Your title is VERY accurate....your user capacity may vary...

Especially with:
* ambiguous goals
* a lack of transparency
* a fantasy marketing comparison v. real world configurations

But hey, I'm not a VP just one of the schmucks that has to make sure all of this stuff actually lives up to the hype spread by marketing types to clueless executives...

What's your excuse?

Chuck Hollis

Hi John

Although you might be making some valid points, it's very hard for me to get past the snide, insulting and sarcastic tone.

Is this the way you routinely speak to people you interact with?

Scott Fuhrman

It's important to note the noticeable difference in usable disk space on a Clariion vs. a Symmetrix.

Take two identical, 300GB FC drives.

On CX arrays, we get 288,195,870,721 bytes, or 268.40332 gigabytes usable per 300GB drive.

On DMX arrays, we get 585,937,499 blocks * 512 bytes/block, equaling (299,999,999,488 bytes) 279.396772 gigabytes per usable drive.

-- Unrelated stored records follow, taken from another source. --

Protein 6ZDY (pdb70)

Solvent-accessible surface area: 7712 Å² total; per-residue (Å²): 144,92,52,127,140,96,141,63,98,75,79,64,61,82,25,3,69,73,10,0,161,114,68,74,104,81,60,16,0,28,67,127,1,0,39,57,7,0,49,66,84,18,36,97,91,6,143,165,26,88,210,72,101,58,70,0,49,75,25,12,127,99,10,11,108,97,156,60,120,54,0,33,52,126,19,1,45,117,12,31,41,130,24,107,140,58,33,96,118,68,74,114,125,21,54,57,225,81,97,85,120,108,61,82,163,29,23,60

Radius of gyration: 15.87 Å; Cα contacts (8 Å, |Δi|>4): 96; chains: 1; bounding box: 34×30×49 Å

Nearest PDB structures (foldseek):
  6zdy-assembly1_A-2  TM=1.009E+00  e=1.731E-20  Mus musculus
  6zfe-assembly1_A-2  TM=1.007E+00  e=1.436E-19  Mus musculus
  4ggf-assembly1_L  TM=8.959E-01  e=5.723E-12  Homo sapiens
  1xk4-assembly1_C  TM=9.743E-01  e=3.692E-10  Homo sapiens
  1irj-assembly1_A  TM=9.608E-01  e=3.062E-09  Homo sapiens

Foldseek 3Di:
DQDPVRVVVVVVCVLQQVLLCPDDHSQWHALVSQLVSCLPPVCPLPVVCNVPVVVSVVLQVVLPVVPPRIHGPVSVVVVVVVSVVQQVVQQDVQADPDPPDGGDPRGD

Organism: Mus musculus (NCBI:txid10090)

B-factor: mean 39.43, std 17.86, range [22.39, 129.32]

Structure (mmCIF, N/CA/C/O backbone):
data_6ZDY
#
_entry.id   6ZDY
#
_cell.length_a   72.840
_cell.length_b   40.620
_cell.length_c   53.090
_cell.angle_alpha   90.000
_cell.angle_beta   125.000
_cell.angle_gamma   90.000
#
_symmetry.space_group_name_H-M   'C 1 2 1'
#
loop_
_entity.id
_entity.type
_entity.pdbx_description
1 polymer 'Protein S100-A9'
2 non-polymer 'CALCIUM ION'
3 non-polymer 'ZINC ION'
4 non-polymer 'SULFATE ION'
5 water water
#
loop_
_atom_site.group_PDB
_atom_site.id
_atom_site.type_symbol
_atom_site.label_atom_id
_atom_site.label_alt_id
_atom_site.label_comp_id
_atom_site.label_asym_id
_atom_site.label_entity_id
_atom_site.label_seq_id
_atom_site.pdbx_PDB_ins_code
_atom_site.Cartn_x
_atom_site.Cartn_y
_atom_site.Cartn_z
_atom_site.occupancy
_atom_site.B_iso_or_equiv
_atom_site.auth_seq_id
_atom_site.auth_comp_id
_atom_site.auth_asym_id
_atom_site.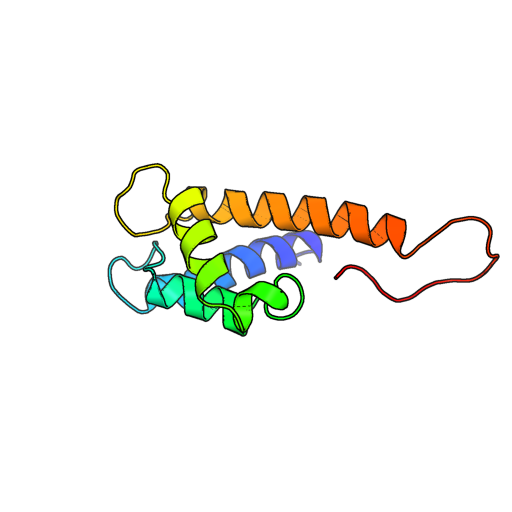auth_atom_id
_atom_site.pdbx_PDB_model_num
ATOM 1 N N . ALA A 1 7 ? -29.419 11.353 25.656 1.00 61.01 5 ALA A N 1
ATOM 2 C CA . ALA A 1 7 ? -28.203 11.582 24.882 1.00 60.31 5 ALA A CA 1
ATOM 3 C C . ALA A 1 7 ? -27.283 10.368 24.969 1.00 59.32 5 ALA A C 1
ATOM 4 O O . ALA A 1 7 ? -27.262 9.681 25.989 1.00 59.49 5 ALA A O 1
ATOM 6 N N . PRO A 1 8 ? -26.530 10.097 23.900 1.00 57.57 6 PRO A N 1
ATOM 7 C CA . PRO A 1 8 ? -25.633 8.933 23.911 1.00 54.65 6 PRO A CA 1
ATOM 8 C C . PRO A 1 8 ? -24.508 9.116 24.919 1.00 51.86 6 PRO A C 1
ATOM 9 O O . PRO A 1 8 ? -23.870 10.170 24.979 1.00 52.39 6 PRO A O 1
ATOM 13 N N . SER A 1 9 ? -24.267 8.074 25.709 1.00 47.18 7 SER A N 1
ATOM 14 C CA . SER A 1 9 ? -23.229 8.086 26.723 1.00 43.31 7 SER A CA 1
ATOM 15 C C . SER A 1 9 ? -21.853 7.942 26.077 1.00 44.03 7 SER A C 1
ATOM 16 O O . SER A 1 9 ? -21.719 7.659 24.884 1.00 41.79 7 SER A O 1
ATOM 19 N N . GLN A 1 10 ? -20.816 8.140 26.899 1.00 46.04 8 GLN A N 1
ATOM 20 C CA .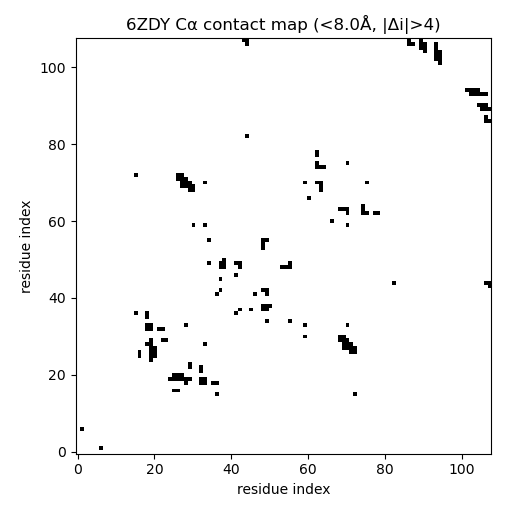 GLN A 1 10 ? -19.445 7.892 26.459 1.00 48.48 8 GLN A CA 1
ATOM 21 C C . GLN A 1 10 ? -19.283 6.472 25.940 1.00 42.68 8 GLN A C 1
ATOM 22 O O . GLN A 1 10 ? -18.609 6.237 24.928 1.00 42.18 8 GLN A O 1
ATOM 28 N N . MET A 1 11 ? -19.885 5.508 26.630 1.00 40.64 9 MET A N 1
ATOM 29 C CA . MET A 1 11 ? -19.790 4.118 26.210 1.00 38.05 9 MET A CA 1
ATOM 30 C C . MET A 1 11 ? -20.505 3.893 24.883 1.00 34.07 9 MET A C 1
ATOM 31 O O . MET A 1 11 ? -19.972 3.236 23.978 1.00 33.66 9 MET A O 1
ATOM 36 N N . GLU A 1 12 ? -21.720 4.430 24.746 1.00 32.52 10 GLU A N 1
ATOM 37 C CA . GLU A 1 12 ? -22.456 4.256 23.498 1.00 31.30 10 GLU A CA 1
ATOM 38 C C . GLU A 1 12 ? -21.752 4.956 22.343 1.00 31.57 10 GLU A C 1
ATOM 39 O O . GLU A 1 12 ? -21.654 4.403 21.241 1.00 32.10 10 GLU A O 1
ATOM 45 N N . ARG A 1 13 ? -21.235 6.164 22.585 1.00 34.37 11 ARG A N 1
ATOM 46 C CA . ARG A 1 13 ? -20.476 6.872 21.559 1.00 36.29 11 ARG A CA 1
ATOM 47 C C . ARG A 1 13 ? -19.268 6.061 21.110 1.00 33.77 11 ARG A C 1
ATOM 48 O O . ARG A 1 13 ? -18.942 6.021 19.915 1.00 34.68 11 ARG A O 1
ATOM 56 N N . SER A 1 14 ? -18.588 5.404 22.054 1.00 33.39 12 SER A N 1
ATOM 57 C CA . SER A 1 14 ? -17.395 4.631 21.713 1.00 32.19 12 SER A CA 1
ATOM 58 C C . SER A 1 14 ? -17.744 3.437 20.838 1.00 28.86 12 SER A C 1
ATOM 59 O O . SER A 1 14 ? -17.028 3.131 19.876 1.00 30.88 12 SER A O 1
ATOM 62 N N . ILE A 1 15 ? -18.837 2.745 21.161 1.00 29.38 13 ILE A N 1
ATOM 63 C CA . ILE A 1 15 ? -19.270 1.603 20.359 1.00 27.19 13 ILE A CA 1
ATOM 64 C C . ILE A 1 15 ? -19.633 2.051 18.950 1.00 27.49 13 ILE A C 1
ATOM 65 O O . ILE A 1 15 ? -19.218 1.438 17.957 1.00 29.33 13 ILE A O 1
ATOM 70 N N . THR A 1 16 ? -20.410 3.131 18.841 1.00 30.05 14 THR A N 1
ATOM 71 C CA . THR A 1 16 ? -20.793 3.639 17.529 1.00 31.02 14 THR A CA 1
ATOM 72 C C . THR A 1 16 ? -19.571 4.061 16.726 1.00 31.50 14 THR A C 1
ATOM 73 O O . THR A 1 16 ? -19.482 3.784 15.523 1.00 33.29 14 THR A O 1
ATOM 77 N N . THR A 1 17 ? -18.601 4.705 17.379 1.00 32.38 15 THR A N 1
ATOM 78 C CA . THR A 1 17 ? -17.414 5.168 16.665 1.00 33.06 15 THR A CA 1
ATOM 79 C C . THR A 1 17 ? -16.588 4.005 16.127 1.00 31.63 15 THR A C 1
ATOM 80 O O . THR A 1 17 ? -16.032 4.090 15.024 1.00 31.34 15 THR A O 1
ATOM 84 N N . ILE A 1 18 ? -16.495 2.910 16.884 1.00 29.36 16 ILE A N 1
ATOM 85 C CA . ILE A 1 18 ? -15.802 1.722 16.387 1.00 26.85 16 ILE A CA 1
ATOM 86 C C . ILE A 1 18 ? -16.445 1.235 15.095 1.00 27.31 16 ILE A C 1
ATOM 87 O O . ILE A 1 18 ? -15.762 0.987 14.094 1.00 28.41 16 ILE A O 1
ATOM 92 N N . ILE A 1 19 ? -17.772 1.126 15.085 1.00 27.74 17 ILE A N 1
ATOM 93 C CA . ILE A 1 19 ? -18.483 0.673 13.894 1.00 28.13 17 ILE A CA 1
ATOM 94 C C . ILE A 1 19 ? -18.333 1.678 12.752 1.00 28.06 17 ILE A C 1
ATOM 95 O O . ILE A 1 19 ? -18.122 1.295 11.589 1.00 28.94 17 ILE A O 1
ATOM 100 N N . ASP A 1 20 ? -18.451 2.974 13.057 1.00 28.44 18 ASP A N 1
ATOM 101 C CA . ASP A 1 20 ? -18.296 3.997 12.026 1.00 30.46 18 ASP A CA 1
ATOM 102 C C . ASP A 1 20 ? -16.901 3.948 11.414 1.00 30.86 18 ASP A C 1
ATOM 103 O O . ASP A 1 20 ? -16.735 4.150 10.199 1.00 31.08 18 ASP A O 1
ATOM 108 N N . THR A 1 21 ? -15.882 3.698 12.242 1.00 30.73 19 THR A N 1
ATO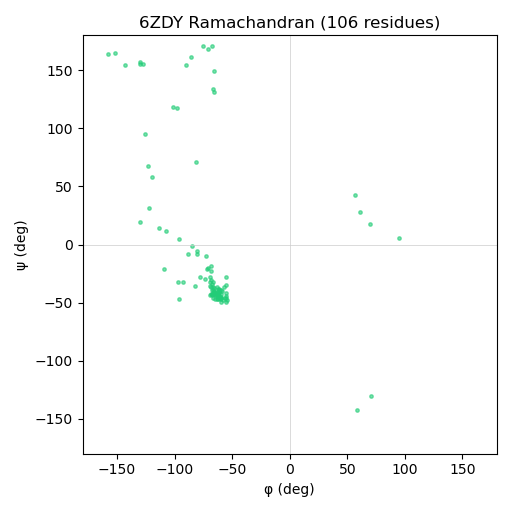M 109 C CA . THR A 1 21 ? -14.517 3.624 11.733 1.00 30.90 19 THR A CA 1
ATOM 110 C C . THR A 1 21 ? -14.341 2.424 10.814 1.00 28.85 19 THR A C 1
ATOM 111 O O . THR A 1 21 ? -13.715 2.534 9.751 1.00 29.52 19 THR A O 1
ATOM 115 N N . PHE A 1 22 ? -14.900 1.274 11.194 1.00 26.83 20 PHE A N 1
ATOM 116 C CA . PHE A 1 22 ? -14.870 0.116 10.307 1.00 24.44 20 PHE A CA 1
ATOM 117 C C . PHE A 1 22 ? -15.471 0.451 8.948 1.00 26.70 20 PHE A C 1
ATOM 118 O O . PHE A 1 22 ? -14.853 0.188 7.905 1.00 26.02 20 PHE A O 1
ATOM 126 N N . HIS A 1 23 ? -16.663 1.060 8.943 1.00 28.22 21 HIS A N 1
ATOM 127 C CA . HIS A 1 23 ? -17.341 1.383 7.690 1.00 27.84 21 HIS A CA 1
ATOM 128 C C . HIS A 1 23 ? -16.588 2.443 6.890 1.00 29.04 21 HIS A C 1
ATOM 129 O O . HIS A 1 23 ? -16.635 2.434 5.655 1.00 29.81 21 HIS A O 1
ATOM 136 N N . GLN A 1 24 ? -15.903 3.372 7.564 1.00 29.51 22 GLN A N 1
ATOM 137 C CA . GLN A 1 24 ? -15.114 4.371 6.850 1.00 31.07 22 GLN A CA 1
ATOM 138 C C . GLN A 1 24 ? -14.111 3.714 5.915 1.00 30.49 22 GLN A C 1
ATOM 139 O O . GLN A 1 24 ? -13.838 4.234 4.826 1.00 32.53 22 GLN A O 1
ATOM 145 N N . TYR A 1 25 ? -13.562 2.570 6.312 1.00 28.84 23 TYR A N 1
ATOM 146 C CA . TYR A 1 25 ? -12.606 1.858 5.478 1.00 29.38 23 TYR A CA 1
ATOM 147 C C . TYR A 1 25 ? -13.230 0.739 4.663 1.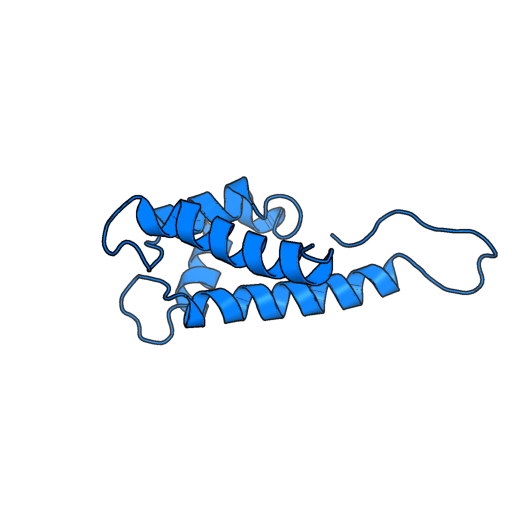00 28.65 23 TYR A C 1
ATOM 148 O O . TYR A 1 25 ? -12.790 0.502 3.534 1.00 31.28 23 TYR A O 1
ATOM 157 N N . SER A 1 26 ? -14.275 0.081 5.166 1.00 26.34 24 SER A N 1
ATOM 158 C CA . SER A 1 26 ? -14.861 -1.026 4.415 1.00 26.28 24 SER A CA 1
ATOM 159 C C . SER A 1 26 ? -15.585 -0.556 3.155 1.00 28.61 24 SER A C 1
ATOM 160 O O . SER A 1 26 ? -15.680 -1.315 2.184 1.00 28.94 24 SER A O 1
ATOM 163 N N . ARG A 1 27 ? -16.109 0.672 3.149 1.00 31.23 25 ARG A N 1
ATOM 164 C CA . ARG A 1 27 ? -16.927 1.164 2.045 1.00 35.60 25 ARG A CA 1
ATOM 165 C C . ARG A 1 27 ? -16.109 1.638 0.851 1.00 33.75 25 ARG A C 1
ATOM 166 O O . ARG A 1 27 ? -16.697 1.972 -0.184 1.00 35.30 25 ARG A O 1
ATOM 174 N N . LYS A 1 28 ? -14.777 1.665 0.957 1.00 34.60 26 LYS A N 1
ATOM 175 C CA . LYS A 1 28 ? -13.963 2.294 -0.084 1.00 36.19 26 LYS A CA 1
ATOM 176 C C . LYS A 1 28 ? -13.977 1.503 -1.391 1.00 35.40 26 LYS A C 1
ATOM 177 O O . LYS A 1 28 ? -14.089 2.092 -2.475 1.00 38.95 26 LYS A O 1
ATOM 183 N N . GLU A 1 29 ? -13.864 0.178 -1.318 1.00 33.92 27 GLU A N 1
ATOM 184 C CA . GLU A 1 29 ? -13.785 -0.642 -2.517 1.00 35.79 27 GLU A CA 1
ATOM 185 C C . GLU A 1 29 ? -14.346 -2.026 -2.229 1.00 34.25 27 GLU A C 1
ATOM 186 O O . GLU A 1 29 ? -14.528 -2.423 -1.068 1.00 33.52 27 GLU A O 1
ATOM 192 N N . GLY A 1 30 ? -14.615 -2.758 -3.312 1.00 36.61 28 GLY A N 1
ATOM 193 C CA . GLY A 1 30 ? -15.164 -4.099 -3.196 1.00 36.03 28 GLY A CA 1
ATOM 194 C C . GLY A 1 30 ? -16.483 -4.101 -2.455 1.00 34.16 28 GLY A C 1
ATOM 195 O O . GLY A 1 30 ? -17.315 -3.194 -2.593 1.00 36.43 28 GLY A O 1
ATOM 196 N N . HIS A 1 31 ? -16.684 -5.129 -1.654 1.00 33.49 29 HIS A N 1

So on a CX, we lose 11GB more per drive that we do on a Symm. That's 3.7% right off the bat. It's important to include the details.

Chuck Hollis

Ok John -- you deserve a response.

1. Your first point stems from a less-than-careful reading of what I wrote. I simply said many vendors don't supply this material. I did not claim that HP nor NetApp were in this category.

Yes, I've seen the docs you reference. The HP one is good, the NetApp for FC strikes me as fluffy.

2. EMC has characterized multiple workloads against all of our arrays, it's an essential and ongoing part of our business model. Many mountains of detail to share here if anyone is interested ...

We have not done the same for competitive arrays in a consistent fashion, though. For this capacity exercise, we focused on the need for workload isolation. In the cases of CX and FAS, there was no capacity impact. For EVA, alas, workload isolation tends to cost you in terms of capacity efficiency.

3. The error you point on the pictures is my fault. I grabbed an earlier version of the GIF file (same numbers, different headers), I will go fix that -- thanks.

4. As far as consistency in workloads between the three, I could have been more clear here.

In terms of configuring for availability and protection, our Exchange recommendations are almost identical to our Oracle, SAP, et. al. Use it all for Exchange, use it for a mix of 8 different applications which all require decent performance and availability (as well as workload isolation), all the numbers regarding capacity efficiency are virtually the same.

5. In terms of goals, I think the post is self-explanatory: configure 120 disks of usable capacity for a performance-sensitive and availability-sensitive environment (e.g. Exchange), and see how capacity efficiency stacks up. Since all three vendors have relatively current recommendations for Exchange, we have a rough standard between the three.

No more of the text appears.